[Tutor] Question about nested FOR looping [an implementation of a 'mergeiter' merging iterator function]

Danny Yoo dyoo@hkn.eecs.berkeley.edu
Wed Apr 30 17:45:02 2003


On Wed, 30 Apr 2003, Michael Janssen wrote:

> On Wed, 30 Apr 2003 stuart_clemons@us.ibm.com wrote:
>
> > So, as a follow-up out of curiosity, which is the most efficient:
> >
> > 1) Read the two files into lists and then process the lists, or
>
> with (vary) large files this is forbidden because of memory-consumption.
> With reasonable small files it can be handy espessially if you need random
> access (not looping line-by-line).
>
> > 2) Process directly from the file reads, using seek in the nested FOR, or
>
> *can* be good for memory. NB: "for line in fo.readlines():" build a
> (possibly) huge list of lines within memory. fo.xreadlines() is better or
> recent-version-of-python "for line in fo:"

Hi everyone,


But just to mention: using seek() is not necessary.  If we're doing a
merge between two sequences, and if the two sequences are themselves
already sorted, we can do a simulaneous linear pass through both sequences
just once, and avoid the multiple scan.


Since you already have a good dictionary solution to your problem, I feel
it should be ok to post an implementation of merging for you. Here's a
module that applies a merging between two iteratable objects, using that
left-hand/right-hand process we talked about earlier:


###
#!/usr/bin/env python

"""mergeiter.py: An extended example of generators in action.  Provides a
function called mergeiter that merges two iterators together.

Danny Yoo (dyoo@hkn.eecs.berkeley.edu)
"""


from __future__ import generators


def mergeiter(i1, i2, cmp=cmp):
    """Returns the "merge" of i1 and i2.  i1 and i2 must be iteratable
    objects, and we assume that i1 and i2 are both individually sorted.
    """
    left, right = ExtendedIter(i1), ExtendedIter(i2)
    while 1:
        if not left.has_next():
            while 1: yield ('r', right.next())
        if not right.has_next():
            while 1: yield ('l', left.next())
        comparison = cmp(left.peek(), right.peek())
        if comparison < 0:
            yield ('l', left.next())
        elif comparison == 0:
            right.next() ; yield ('=', left.next())
        else:
            yield ('r', right.next())


class ExtendedIter:
    """An extended iterator that wraps around an existing iterators.
    It provides extra methods:

        has_next(): checks if we can still yield items.

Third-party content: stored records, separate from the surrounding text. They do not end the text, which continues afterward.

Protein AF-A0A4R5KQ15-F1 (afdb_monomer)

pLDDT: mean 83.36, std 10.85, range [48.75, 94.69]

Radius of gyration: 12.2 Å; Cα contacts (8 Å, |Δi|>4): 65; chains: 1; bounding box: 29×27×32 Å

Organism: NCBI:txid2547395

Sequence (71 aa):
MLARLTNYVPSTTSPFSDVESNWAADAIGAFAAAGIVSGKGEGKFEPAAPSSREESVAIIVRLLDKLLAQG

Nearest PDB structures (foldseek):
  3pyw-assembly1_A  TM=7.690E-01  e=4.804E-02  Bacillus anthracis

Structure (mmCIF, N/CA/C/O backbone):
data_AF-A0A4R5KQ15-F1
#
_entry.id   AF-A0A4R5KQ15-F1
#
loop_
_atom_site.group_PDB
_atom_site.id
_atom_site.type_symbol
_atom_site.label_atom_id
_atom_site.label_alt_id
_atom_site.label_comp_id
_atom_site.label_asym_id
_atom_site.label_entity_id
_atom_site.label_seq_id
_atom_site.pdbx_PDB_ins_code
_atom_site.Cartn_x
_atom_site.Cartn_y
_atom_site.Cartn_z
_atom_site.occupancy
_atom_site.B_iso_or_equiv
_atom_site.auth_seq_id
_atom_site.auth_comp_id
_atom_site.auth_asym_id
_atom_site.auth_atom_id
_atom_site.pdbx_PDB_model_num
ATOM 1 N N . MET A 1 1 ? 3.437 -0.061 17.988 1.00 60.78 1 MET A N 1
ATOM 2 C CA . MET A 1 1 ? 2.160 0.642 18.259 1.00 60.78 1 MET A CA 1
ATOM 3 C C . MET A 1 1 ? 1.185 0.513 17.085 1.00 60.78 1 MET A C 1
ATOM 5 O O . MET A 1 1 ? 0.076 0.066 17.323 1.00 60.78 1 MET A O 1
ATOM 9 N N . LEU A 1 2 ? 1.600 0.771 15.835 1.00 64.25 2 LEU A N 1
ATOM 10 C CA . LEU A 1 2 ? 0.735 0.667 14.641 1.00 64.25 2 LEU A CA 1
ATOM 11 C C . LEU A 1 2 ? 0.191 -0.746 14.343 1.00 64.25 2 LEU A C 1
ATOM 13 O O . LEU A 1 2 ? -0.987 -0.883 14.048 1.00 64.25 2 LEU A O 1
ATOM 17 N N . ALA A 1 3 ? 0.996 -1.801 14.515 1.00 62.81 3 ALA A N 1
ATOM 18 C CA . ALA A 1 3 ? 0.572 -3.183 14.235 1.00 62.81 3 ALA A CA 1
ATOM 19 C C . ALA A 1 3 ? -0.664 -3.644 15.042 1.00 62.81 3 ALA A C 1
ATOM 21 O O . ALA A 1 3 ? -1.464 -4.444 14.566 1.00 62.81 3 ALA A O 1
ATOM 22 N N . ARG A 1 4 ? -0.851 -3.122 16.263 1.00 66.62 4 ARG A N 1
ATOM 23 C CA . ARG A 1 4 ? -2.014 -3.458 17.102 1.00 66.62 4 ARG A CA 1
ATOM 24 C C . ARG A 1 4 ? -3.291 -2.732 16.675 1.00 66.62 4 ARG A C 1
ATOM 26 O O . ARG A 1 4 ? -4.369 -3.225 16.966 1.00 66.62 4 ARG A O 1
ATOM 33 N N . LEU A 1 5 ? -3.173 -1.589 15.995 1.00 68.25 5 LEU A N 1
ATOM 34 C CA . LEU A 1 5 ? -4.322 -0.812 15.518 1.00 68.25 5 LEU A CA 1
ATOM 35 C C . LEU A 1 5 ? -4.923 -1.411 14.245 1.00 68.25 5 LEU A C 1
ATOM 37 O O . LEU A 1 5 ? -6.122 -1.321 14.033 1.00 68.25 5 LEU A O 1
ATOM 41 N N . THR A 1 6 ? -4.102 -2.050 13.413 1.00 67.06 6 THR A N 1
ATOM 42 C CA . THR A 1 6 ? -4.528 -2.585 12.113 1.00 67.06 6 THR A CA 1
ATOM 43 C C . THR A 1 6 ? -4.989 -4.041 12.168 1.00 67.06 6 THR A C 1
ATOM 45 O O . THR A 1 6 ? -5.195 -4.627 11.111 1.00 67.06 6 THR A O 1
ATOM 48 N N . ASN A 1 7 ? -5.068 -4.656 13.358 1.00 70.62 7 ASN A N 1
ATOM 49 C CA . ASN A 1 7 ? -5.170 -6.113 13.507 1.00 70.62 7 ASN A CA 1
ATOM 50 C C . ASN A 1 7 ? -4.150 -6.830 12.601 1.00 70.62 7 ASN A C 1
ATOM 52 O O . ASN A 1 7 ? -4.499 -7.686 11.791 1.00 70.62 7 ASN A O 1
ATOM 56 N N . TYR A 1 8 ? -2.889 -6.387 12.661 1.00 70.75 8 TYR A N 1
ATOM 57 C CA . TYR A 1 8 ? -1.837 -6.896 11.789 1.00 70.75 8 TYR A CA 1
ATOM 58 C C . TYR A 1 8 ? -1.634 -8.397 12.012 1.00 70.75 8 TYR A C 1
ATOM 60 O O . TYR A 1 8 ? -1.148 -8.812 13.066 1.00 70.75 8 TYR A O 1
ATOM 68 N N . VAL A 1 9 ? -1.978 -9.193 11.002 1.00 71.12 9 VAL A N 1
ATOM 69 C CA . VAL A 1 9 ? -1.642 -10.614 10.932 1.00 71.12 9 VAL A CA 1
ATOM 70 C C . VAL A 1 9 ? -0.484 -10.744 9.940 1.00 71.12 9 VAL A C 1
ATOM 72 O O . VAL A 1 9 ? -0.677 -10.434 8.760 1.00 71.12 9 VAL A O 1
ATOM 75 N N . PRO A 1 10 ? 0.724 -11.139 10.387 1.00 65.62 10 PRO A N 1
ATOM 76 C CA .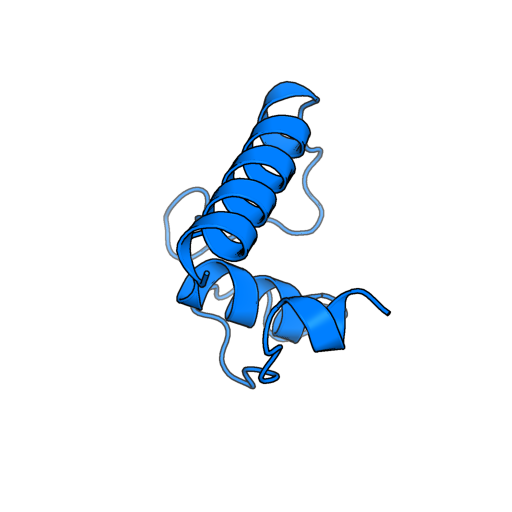 PRO A 1 10 ? 1.843 -11.338 9.475 1.00 65.62 10 PRO A CA 1
ATOM 77 C C . PRO A 1 10 ? 1.444 -12.375 8.424 1.00 65.62 10 PRO A C 1
ATOM 79 O O . PRO A 1 10 ? 0.931 -13.445 8.751 1.00 65.62 10 PRO A O 1
ATOM 82 N N . SER A 1 11 ? 1.630 -12.022 7.157 1.00 64.56 11 SER A N 1
ATOM 83 C CA . SER A 1 11 ? 1.283 -12.872 6.022 1.00 64.56 11 SER A CA 1
ATOM 84 C C . SER A 1 11 ? 2.572 -13.428 5.432 1.00 64.56 11 SER A C 1
ATOM 86 O O . SER A 1 11 ? 3.330 -12.683 4.827 1.00 64.56 11 SER A O 1
ATOM 88 N N . THR A 1 12 ? 2.812 -14.733 5.575 1.00 60.03 12 THR A N 1
ATOM 89 C CA . THR A 1 12 ? 4.027 -15.409 5.068 1.00 60.03 12 THR A CA 1
ATOM 90 C C . T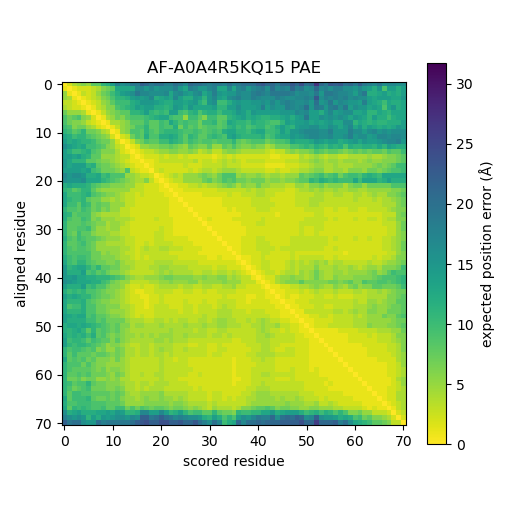HR A 1 12 ? 4.020 -15.618 3.550 1.00 60.03 12 THR A C 1
ATOM 92 O O . THR A 1 12 ? 4.876 -16.309 3.005 1.00 60.03 12 THR A O 1
ATOM 95 N N . THR A 1 13 ? 3.023 -15.076 2.851 1.00 67.12 13 THR A N 1
ATOM 96 C CA . THR A 1 13 ? 2.863 -15.193 1.403 1.00 67.12 13 THR A CA 1
ATOM 97 C C . THR A 1 13 ? 2.525 -13.819 0.847 1.00 67.12 13 THR A C 1
ATOM 99 O O . THR A 1 13 ? 1.409 -13.324 1.007 1.00 67.12 13 THR A O 1
ATOM 102 N N . SER A 1 14 ? 3.514 -13.190 0.214 1.00 72.44 14 SER A N 1
ATOM 103 C CA . SER A 1 14 ? 3.311 -11.986 -0.587 1.00 72.44 14 SER A CA 1
ATOM 104 C C . SER A 1 14 ? 2.734 -12.390 -1.949 1.00 72.44 14 SER A C 1
ATOM 106 O O . SER A 1 14 ? 3.230 -13.344 -2.546 1.00 72.44 14 SER A O 1
ATOM 108 N N . PRO A 1 15 ? 1.737 -11.671 -2.495 1.00 80.25 15 PRO A N 1
ATOM 109 C CA . PRO A 1 15 ? 1.269 -11.902 -3.863 1.00 80.25 15 PRO A CA 1
ATOM 110 C C . PRO A 1 15 ? 2.285 -11.437 -4.925 1.00 80.25 15 PRO A C 1
ATOM 112 O O . PRO A 1 15 ? 2.028 -11.581 -6.119 1.00 80.25 15 PRO A O 1
ATOM 115 N N . PHE A 1 16 ? 3.411 -10.847 -4.507 1.00 90.00 16 PHE A N 1
ATOM 116 C CA . PHE A 1 16 ? 4.428 -10.278 -5.384 1.00 90.00 16 PHE A CA 1
ATOM 117 C C . PHE A 1 16 ? 5.727 -11.085 -5.358 1.00 90.00 16 PHE A C 1
ATOM 119 O O . PHE A 1 16 ? 6.312 -11.308 -4.296 1.00 90.00 16 PHE A O 1
ATOM 126 N N . SER A 1 17 ? 6.190 -11.452 -6.552 1.00 88.81 17 SER A N 1
ATOM 127 C CA . SER A 1 17 ? 7.379 -12.283 -6.797 1.00 88.81 17 SER A CA 1
ATOM 128 C C . SER A 1 17 ? 8.706 -11.624 -6.398 1.00 88.81 17 SER A C 1
ATOM 130 O O . SER A 1 17 ? 9.678 -12.306 -6.095 1.00 88.81 17 SER A O 1
ATOM 132 N N . ASP A 1 18 ? 8.757 -10.294 -6.357 1.00 90.12 18 ASP A N 1
ATOM 133 C CA . ASP A 1 18 ? 9.951 -9.495 -6.060 1.00 90.12 18 ASP A CA 1
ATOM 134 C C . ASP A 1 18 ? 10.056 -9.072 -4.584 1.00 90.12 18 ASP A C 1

        peek(): returns the next element of our iterator, but doesn't
                pass by it."""
    def __init__(self, i):
        self._myiter = iter(i)
        self._next_element = None
        self._has_next = 0
        self._prime()


    def has_next(self):
        """Returns true if we can call next() without raising a
        StopException."""
        return self._has_next


    def peek(self):
        """Nonexhaustively returns the next element in our iterator."""
        assert self.has_next()
        return self._next_element


    def next(self):
        """Returns the next element in our iterator."""
        if not self._has_next:
            raise StopIteration
        result = self._next_element
        self._prime()
        return result


    def _prime(self):
        """Private function to initialize the states of
        self._next_element and self._has_next.  We poke our
        self._myiter to see if it's still alive and kicking."""
        try:
            self._next_element = self._myiter.next()
            self._has_next = 1
        except StopIteration:
            self.next_element = None
            self._has_next = 0




def _test():
    for item in mergeiter([2, 4, 6, 8], [1, 3, 4, 7, 9, 10]):
        print item


if __name__ == '__main__':
    ##  _test()
    f1, f2 = open(sys.argv[1], sys.argv[2])
    for item in mergeiter(f1, f2):
        print item
###


Here's a sample of it in action:

###
>>> import mergeiter
>>> mergeiter._test()
('r', 1)
('l', 2)
('r', 3)
('=', 4)
('l', 6)
('r', 7)
('l', 8)
('r', 9)
('r', 10)
###


The program uses a constant amount of memory, regardless of the size of
the files, and should run in linear time since the code does a single pass
through both files.

The code might seem a little mysterious because of the generators stuff.
Generators are a new feature in Python 2.2, and I've been having way too
much fun with them.  *grin* You can find out more about generators here:

    http://www.python.org/peps/pep-0255.html



If this mergeiter() function is useful enough, and if speed is a real
concern, we can show how one can recode this as a C extension.  *grin*



I hope this helps!